On le sait, la recherche thérapeutique s'est avérée très décevante ces dernières années en matière d'insuffisance cardiaque aiguë, beaucoup de médicaments échouant à mettre en évidence un intérêt en termes de mortalité, quand ils ne l'accroissaient pas. Le Pr Gheorghiade a d'ailleurs plaidé lors de la session de questions, qui a suivi ces communications, sur la nécessité de mettre en place des essais cliniques sur des sous-groupes de patients homogènes. « Seules, ces études ont en effet des chances de trouver quelque chose, car l'insuffisance cardiaque aiguë est un syndrome complexe correspondant à différentes entités cliniques », a-t-il souligné.

« Malheureusement, l'industrie pharmaceutique n'est guère intéressée car elle aimerait disposer de cibles de patients importantes ».

Avec courage, le Dr John Parissis (Hôpital universitaire Attikon, Athènes) s'est cependant lancé dans le difficile exercice de présenter une synthèse des médicaments en développement.

Dr Parissis

Parmi les inotropes, citons les activateurs de la myosine et les inhibiteurs de la Na/K-ATPase, dont l'istaroxime qui a mis en évidence des résultats hémodynamiques potentiellement intéressants dans un essai randomisé de phase 2, HORIZON
, conduit chez 120 patients [2]
. Cet inotrope a la particularité d'élever la PAS et de diminuer la fréquence cardiaque. Le Dr Parissis a aussi mis en avant les atouts du lévosimendan, qui semble selon lui supérieur aux autres inotropes s'agissant de la réponse hémodynamique et neurohormonale.

Question diurétiques, la recherche est active.
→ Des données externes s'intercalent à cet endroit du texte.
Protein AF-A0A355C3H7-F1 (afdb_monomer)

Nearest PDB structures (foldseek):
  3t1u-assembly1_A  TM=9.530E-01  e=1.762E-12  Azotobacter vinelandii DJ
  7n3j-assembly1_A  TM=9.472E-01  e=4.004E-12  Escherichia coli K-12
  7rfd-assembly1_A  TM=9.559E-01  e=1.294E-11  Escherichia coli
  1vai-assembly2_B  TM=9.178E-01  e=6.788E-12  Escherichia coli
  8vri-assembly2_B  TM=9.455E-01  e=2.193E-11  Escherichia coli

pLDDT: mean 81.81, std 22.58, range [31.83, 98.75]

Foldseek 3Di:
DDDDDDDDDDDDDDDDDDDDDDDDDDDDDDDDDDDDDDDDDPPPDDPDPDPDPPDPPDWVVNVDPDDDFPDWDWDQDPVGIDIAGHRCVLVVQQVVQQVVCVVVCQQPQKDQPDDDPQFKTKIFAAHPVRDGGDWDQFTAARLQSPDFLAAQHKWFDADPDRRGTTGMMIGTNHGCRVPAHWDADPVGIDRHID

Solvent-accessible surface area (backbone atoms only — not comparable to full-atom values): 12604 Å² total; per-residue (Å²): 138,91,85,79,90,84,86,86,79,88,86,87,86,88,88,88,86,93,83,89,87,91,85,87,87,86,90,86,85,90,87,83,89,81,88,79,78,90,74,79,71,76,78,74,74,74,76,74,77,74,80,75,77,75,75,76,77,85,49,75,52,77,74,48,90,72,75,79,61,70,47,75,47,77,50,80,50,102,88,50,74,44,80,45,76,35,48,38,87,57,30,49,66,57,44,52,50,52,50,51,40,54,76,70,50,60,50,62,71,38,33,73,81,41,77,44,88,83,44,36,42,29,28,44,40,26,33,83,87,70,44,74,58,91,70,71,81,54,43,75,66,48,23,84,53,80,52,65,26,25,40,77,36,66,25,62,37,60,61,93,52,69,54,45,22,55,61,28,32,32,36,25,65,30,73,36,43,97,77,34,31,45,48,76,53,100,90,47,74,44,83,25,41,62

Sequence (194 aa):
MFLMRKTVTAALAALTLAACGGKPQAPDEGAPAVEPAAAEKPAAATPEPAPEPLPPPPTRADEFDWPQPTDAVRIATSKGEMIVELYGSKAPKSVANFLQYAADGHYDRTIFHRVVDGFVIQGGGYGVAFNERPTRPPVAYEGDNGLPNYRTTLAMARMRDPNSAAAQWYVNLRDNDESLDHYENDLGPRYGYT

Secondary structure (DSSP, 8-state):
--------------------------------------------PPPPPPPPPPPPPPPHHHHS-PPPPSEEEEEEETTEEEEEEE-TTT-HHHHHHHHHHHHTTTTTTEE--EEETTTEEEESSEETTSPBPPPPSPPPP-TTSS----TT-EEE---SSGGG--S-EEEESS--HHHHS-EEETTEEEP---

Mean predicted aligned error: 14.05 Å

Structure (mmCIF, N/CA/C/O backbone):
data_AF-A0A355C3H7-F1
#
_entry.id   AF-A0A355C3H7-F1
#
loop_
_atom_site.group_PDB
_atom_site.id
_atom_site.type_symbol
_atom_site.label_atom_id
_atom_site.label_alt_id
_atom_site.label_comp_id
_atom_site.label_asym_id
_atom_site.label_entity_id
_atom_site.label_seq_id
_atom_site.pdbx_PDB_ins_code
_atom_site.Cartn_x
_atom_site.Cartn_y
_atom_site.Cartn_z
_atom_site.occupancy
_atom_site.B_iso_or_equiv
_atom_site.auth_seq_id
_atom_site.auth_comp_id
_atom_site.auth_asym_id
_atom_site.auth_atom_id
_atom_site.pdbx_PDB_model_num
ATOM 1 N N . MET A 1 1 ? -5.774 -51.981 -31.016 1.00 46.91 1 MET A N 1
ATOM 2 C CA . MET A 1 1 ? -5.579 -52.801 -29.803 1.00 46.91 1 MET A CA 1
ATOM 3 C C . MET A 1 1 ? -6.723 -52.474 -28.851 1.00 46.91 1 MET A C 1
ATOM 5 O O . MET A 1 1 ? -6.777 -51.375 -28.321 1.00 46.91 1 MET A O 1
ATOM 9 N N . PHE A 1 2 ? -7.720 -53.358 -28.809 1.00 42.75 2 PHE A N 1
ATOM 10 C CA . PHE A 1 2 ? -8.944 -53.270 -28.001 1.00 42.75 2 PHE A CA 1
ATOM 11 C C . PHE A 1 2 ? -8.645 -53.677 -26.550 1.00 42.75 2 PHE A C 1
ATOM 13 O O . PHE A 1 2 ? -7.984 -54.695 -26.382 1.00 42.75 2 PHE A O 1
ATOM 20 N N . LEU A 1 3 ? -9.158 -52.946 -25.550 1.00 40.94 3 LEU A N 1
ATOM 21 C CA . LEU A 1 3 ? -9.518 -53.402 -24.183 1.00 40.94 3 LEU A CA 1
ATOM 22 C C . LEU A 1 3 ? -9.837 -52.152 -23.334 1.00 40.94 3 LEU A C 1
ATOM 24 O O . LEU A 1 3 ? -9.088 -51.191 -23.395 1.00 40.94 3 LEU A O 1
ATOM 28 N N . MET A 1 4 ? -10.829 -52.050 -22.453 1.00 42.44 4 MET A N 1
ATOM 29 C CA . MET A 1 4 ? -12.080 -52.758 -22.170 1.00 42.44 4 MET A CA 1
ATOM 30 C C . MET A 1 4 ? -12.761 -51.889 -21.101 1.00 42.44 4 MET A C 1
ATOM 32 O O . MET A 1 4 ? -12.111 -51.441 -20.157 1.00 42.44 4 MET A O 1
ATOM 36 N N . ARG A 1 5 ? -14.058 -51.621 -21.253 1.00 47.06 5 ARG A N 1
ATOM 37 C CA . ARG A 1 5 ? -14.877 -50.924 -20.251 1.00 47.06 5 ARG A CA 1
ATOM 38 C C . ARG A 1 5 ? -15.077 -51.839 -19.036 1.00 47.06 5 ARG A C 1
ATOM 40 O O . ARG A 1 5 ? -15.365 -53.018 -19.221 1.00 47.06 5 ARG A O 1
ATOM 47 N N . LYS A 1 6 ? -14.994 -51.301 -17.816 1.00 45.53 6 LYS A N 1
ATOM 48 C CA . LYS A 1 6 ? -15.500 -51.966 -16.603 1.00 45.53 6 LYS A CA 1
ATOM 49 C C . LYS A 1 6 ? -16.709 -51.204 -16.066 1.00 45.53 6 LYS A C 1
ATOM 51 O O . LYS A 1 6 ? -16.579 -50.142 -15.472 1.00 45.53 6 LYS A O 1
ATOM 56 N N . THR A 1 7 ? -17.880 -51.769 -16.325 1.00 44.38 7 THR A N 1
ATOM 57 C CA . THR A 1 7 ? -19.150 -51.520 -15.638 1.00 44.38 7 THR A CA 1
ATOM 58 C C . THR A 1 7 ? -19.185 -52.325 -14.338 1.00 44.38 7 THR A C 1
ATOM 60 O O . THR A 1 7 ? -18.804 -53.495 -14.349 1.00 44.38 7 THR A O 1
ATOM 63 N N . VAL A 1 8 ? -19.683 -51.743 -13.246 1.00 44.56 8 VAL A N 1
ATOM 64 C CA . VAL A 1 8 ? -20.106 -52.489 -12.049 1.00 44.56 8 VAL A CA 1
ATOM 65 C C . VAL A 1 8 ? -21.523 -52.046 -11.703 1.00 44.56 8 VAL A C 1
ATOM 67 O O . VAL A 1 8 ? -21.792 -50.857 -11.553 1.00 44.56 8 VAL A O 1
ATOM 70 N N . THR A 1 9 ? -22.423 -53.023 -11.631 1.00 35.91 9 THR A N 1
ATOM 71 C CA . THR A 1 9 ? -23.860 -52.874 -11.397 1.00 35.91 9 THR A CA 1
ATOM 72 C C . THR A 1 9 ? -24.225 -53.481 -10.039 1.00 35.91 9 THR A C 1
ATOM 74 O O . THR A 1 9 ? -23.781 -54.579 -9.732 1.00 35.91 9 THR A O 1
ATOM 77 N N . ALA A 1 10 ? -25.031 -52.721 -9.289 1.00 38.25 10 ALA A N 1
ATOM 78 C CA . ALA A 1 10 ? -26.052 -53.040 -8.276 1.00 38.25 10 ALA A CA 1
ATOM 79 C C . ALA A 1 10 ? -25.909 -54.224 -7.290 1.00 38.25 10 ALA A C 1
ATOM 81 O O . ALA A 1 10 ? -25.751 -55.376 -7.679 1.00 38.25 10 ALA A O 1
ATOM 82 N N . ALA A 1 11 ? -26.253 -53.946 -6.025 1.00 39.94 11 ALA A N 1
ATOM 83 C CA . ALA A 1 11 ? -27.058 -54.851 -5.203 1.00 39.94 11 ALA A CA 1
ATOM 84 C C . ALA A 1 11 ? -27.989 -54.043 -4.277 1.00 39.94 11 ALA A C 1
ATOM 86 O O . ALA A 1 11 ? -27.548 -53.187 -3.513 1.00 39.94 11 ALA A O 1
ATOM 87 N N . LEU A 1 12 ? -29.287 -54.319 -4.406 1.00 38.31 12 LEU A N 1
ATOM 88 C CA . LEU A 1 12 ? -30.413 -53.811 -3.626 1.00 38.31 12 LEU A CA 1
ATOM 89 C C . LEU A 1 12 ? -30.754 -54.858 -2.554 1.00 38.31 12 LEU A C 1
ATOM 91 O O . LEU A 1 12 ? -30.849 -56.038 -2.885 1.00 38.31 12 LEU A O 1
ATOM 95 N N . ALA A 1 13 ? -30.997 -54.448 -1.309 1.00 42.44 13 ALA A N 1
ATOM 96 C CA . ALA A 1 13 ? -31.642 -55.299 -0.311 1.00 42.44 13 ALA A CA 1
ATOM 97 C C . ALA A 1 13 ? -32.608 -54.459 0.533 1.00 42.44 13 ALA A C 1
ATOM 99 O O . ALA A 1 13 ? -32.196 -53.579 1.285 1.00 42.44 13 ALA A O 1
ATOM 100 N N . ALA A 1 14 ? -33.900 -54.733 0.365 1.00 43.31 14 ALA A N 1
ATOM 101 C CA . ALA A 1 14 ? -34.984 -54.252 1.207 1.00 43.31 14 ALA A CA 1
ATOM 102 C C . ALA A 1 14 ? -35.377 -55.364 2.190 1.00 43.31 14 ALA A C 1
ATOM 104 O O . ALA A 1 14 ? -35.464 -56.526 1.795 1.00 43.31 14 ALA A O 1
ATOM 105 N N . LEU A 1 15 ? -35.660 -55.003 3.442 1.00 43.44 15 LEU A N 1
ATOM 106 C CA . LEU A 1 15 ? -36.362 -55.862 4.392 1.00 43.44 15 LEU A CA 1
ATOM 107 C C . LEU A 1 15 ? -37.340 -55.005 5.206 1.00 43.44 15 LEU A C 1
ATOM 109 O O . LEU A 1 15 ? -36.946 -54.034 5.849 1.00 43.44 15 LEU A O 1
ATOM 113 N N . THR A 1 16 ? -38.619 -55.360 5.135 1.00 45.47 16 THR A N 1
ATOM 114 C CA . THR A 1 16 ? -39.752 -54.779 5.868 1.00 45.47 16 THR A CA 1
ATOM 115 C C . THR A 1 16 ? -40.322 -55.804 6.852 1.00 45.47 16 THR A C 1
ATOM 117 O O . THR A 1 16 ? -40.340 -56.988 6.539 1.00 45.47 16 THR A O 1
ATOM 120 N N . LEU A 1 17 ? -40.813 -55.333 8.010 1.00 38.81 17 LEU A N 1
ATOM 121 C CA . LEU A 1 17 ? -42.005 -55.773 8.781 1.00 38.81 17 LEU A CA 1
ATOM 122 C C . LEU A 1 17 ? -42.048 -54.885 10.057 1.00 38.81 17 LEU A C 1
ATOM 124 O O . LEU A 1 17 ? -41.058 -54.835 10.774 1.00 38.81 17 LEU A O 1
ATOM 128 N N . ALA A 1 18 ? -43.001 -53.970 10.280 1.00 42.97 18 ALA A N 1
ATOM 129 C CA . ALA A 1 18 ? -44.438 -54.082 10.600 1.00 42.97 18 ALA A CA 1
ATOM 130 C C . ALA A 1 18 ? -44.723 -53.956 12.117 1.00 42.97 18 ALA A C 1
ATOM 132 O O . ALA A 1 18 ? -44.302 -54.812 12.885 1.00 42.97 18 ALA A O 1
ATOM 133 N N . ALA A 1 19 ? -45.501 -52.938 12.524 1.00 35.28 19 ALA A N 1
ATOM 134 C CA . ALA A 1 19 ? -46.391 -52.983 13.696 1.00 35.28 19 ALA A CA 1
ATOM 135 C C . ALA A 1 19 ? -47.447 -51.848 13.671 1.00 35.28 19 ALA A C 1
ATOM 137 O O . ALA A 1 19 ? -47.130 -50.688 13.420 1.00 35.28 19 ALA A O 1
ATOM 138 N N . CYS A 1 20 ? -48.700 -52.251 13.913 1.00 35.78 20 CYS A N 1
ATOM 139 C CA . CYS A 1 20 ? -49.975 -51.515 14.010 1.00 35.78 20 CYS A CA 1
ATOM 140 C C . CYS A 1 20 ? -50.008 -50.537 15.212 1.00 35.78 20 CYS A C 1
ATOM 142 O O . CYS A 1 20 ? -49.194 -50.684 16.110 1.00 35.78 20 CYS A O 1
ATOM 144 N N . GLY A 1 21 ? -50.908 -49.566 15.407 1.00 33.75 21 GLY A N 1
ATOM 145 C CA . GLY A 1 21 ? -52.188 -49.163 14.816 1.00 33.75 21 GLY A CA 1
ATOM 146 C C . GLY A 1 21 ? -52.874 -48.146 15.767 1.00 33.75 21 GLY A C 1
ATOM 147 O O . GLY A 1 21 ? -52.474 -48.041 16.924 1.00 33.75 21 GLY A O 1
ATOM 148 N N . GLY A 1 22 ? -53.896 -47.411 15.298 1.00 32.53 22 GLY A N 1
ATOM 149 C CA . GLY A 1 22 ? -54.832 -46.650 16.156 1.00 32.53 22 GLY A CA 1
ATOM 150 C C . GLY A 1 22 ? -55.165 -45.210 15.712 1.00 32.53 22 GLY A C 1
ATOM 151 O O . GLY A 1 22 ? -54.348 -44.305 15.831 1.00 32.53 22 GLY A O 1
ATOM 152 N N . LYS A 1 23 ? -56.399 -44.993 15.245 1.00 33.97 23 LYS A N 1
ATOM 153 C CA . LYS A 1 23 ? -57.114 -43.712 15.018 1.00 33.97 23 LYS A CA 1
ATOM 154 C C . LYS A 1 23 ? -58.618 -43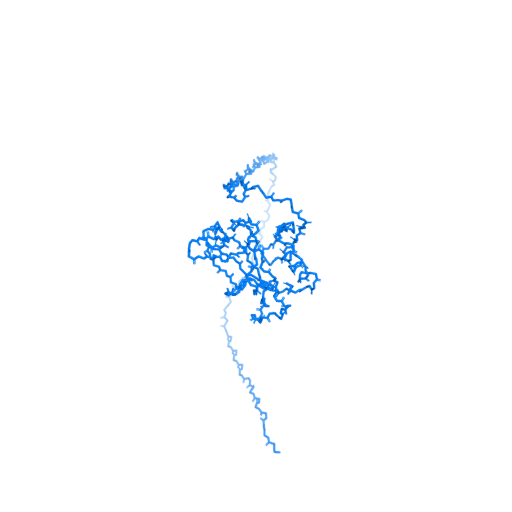.998 15.268 1.00 33.97 23 LYS A C 1
ATOM 156 O O . LYS A 1 23 ? -58.989 -45.166 15.167 1.00 33.97 23 LYS A O 1
ATOM 161 N N . PRO A 1 24 ? -59.521 -43.002 15.337 1.00 46.09 24 PRO A N 1
ATOM 162 C CA . PRO A 1 24 ? -59.685 -41.905 16.304 1.00 46.09 24 PRO A CA 1
ATOM 163 C C . PRO A 1 24 ? -61.119 -41.920 16.916 1.00 46.09 24 PRO A C 1
ATOM 165 O O . PRO A 1 24 ? -61.978 -42.652 16.429 1.00 46.09 24 PRO A O 1
ATOM 168 N N . GLN A 1 25 ? -61.441 -41.087 17.918 1.00 31.83 25 GLN A N 1
ATOM 169 C CA . GLN A 1 25 ? -62.851 -40.893 18.314 1.00 31.83 25 GLN A CA 1
ATOM 170 C C . GLN A 1 25 ? -63.147 -39.516 18.946 1.00 31.83 25 GLN A C 1
ATOM 172 O O . GLN A 1 25 ? -62.421 -39.061 19.824 1.00 31.83 25 GLN A O 1
ATOM 177 N N . ALA A 1 26 ? -64.235 -38.896 18.477 1.00 39.75 26 ALA A N 1
ATOM 178 C CA . ALA A 1 26 ? -65.083 -37.859 19.102 1.00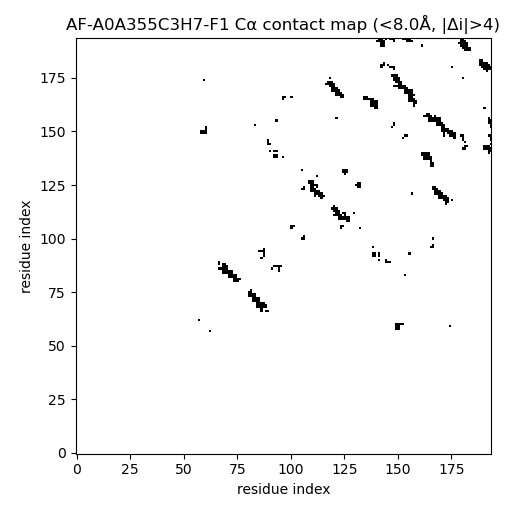 39.75 26 ALA A CA 1
ATOM 179 C C . ALA A 1 26 ? -66.531 -38.438 19.120 1.00 39.75 26 ALA A C 1
ATOM 181 O O . ALA A 1 26 ? -66.724 -39.419 18.385 1.00 39.75 26 ALA A O 1
ATOM 182 N N . PRO A 1 27 ? -67.532 -37.977 19.918 1.00 52.53 27 PRO A N 1
ATOM 183 C CA . PRO A 1 27 ? -68.096 -36.603 20.047 1.00 52.53 27 PRO A CA 1
ATOM 184 C C . PRO A 1 27 ? -68.345 -36.215 21.549 1.00 52.53 27 PRO A C 1
ATOM 186 O O . PRO A 1 27 ? -67.882 -36.954 22.408 1.00 52.53 27 PRO A O 1
ATOM 189 N N . ASP A 1 28 ? -68.926 -35.097 22.023 1.00 37.41 28 ASP A N 1
ATOM 190 C CA . ASP A 1 28 ? -70.215 -34.443 21.719 1.00 37.41 28 ASP A CA 1
ATOM 191 C C . ASP A 1 28 ? -70.418 -33.118 22.533 1.00 37.41 28 ASP A C 1
ATOM 193 O O . ASP A 1 28 ? -69.716 -32.858 23.509 1.00 37.41 28 ASP A O 1
ATOM 197 N N . GLU A 1 29 ? -71.385 -32.324 22.065 1.00 36.28 29 GLU A N 1
ATOM 198 C CA . GLU A 1 29 ? -72.060 -31.051 22.419 1.00 36.28 29 GLU A CA 1
ATOM 199 C C . GLU A 1 29 ? -72.005 -30.359 23.822 1.00 36.28 29 GLU A C 1
ATOM 201 O O . GLU A 1 29 ? -72.301 -30.938 24.860 1.00 36.28 29 GLU A O 1
ATOM 206 N N . GLY A 1 30 ? -71.808 -29.019 23.800 1.00 36.41 30 GLY A N 1
ATOM 207 C CA . GLY A 1 30 ? -72.821 -28.007 24.199 1.00 36.41 30 GLY A CA 1
ATOM 208 C C . GLY A 1 30 ? -72.931 -27.463 25.647 1.00 36.41 30 GLY A C 1
ATOM 209 O O . GLY A 1 30 ? -73.524 -28.112 26.497 1.00 36.41 30 GLY A O 1
ATOM 210 N N . ALA A 1 31 ? -72.542 -26.189 25.877 1.00 43.34 31 ALA A N 1
ATOM 211 C CA . ALA A 1 31 ? -73.228 -25.196 26.751 1.00 43.34 31 ALA A CA 1
ATOM 212 C C . ALA A 1 31 ? -72.600 -23.769 26.629 1.00 43.34 31 ALA A C 1
ATOM 214 O O . ALA A 1 31 ? -71.437 -23.670 26.238 1.00 43.34 31 ALA A O 1
ATOM 215 N N . PRO A 1 32 ? -73.334 -22.661 26.910 1.00 47.03 32 PRO A N 1
ATOM 216 C CA . PRO A 1 32 ? -73.099 -21.352 26.282 1.00 47.03 32 PRO A CA 1
ATOM 217 C C . PRO A 1 32 ? -72.370 -20.279 27.128 1.00 47.03 32 PRO A C 1
ATOM 219 O O . PRO A 1 32 ? -72.363 -20.317 28.352 1.00 47.03 32 PRO A O 1
ATOM 222 N N . ALA A 1 33 ? -71.834 -19.294 26.391 1.00 47.22 33 ALA A N 1
ATOM 223 C CA . ALA A 1 33 ? -71.613 -17.864 26.670 1.00 47.22 33 ALA A CA 1
ATOM 224 C C . ALA A 1 33 ? -71.171 -17.388 28.071 1.00 47.22 33 ALA A C 1
ATOM 226 O O . ALA A 1 33 ? -71.986 -17.297 28.982 1.00 47.22 33 ALA A O 1
ATOM 227 N N . VAL A 1 34 ? -69.949 -16.837 28.142 1.00 43.94 34 VAL A N 1
ATOM 228 C CA . VAL A 1 34 ? -69.668 -15.585 28.872 1.00 43.94 34 VAL A CA 1
ATOM 229 C C . VAL A 1 34 ? -68.579 -14.823 28.111 1.00 43.94 34 VAL A C 1
ATOM 231 O O . VAL A 1 34 ? -67.447 -15.288 28.009 1.00 43.94 34 VAL A O 1
ATOM 234 N N . GLU A 1 35 ? -68.913 -13.656 27.570 1.00 51.81 35 GLU A N 1
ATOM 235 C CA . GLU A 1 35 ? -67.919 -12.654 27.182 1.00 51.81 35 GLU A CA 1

Outre les antagonistes de la vasopressine, dont le représentant le plus connu est le tolvaptan, mais qui pourrait être rapidement concurrencé par d'autres agents comme le mozavaptan et le conivaptan, déjà commercialisés respectivement au Japon et aux États-Unis, on pourrait voir arriver des antagonistes de l'adénosine, ou l'uralitide, un peptide natriurétique. Un essai de phase III, URGENT, devrait débuter rapidement avec ce médicament.

Enfin, s'agissant des vasodilatateurs, un espoir pourrait être représenté par la relaxine, un vasodilatateur aux propriétés antifibrotiques.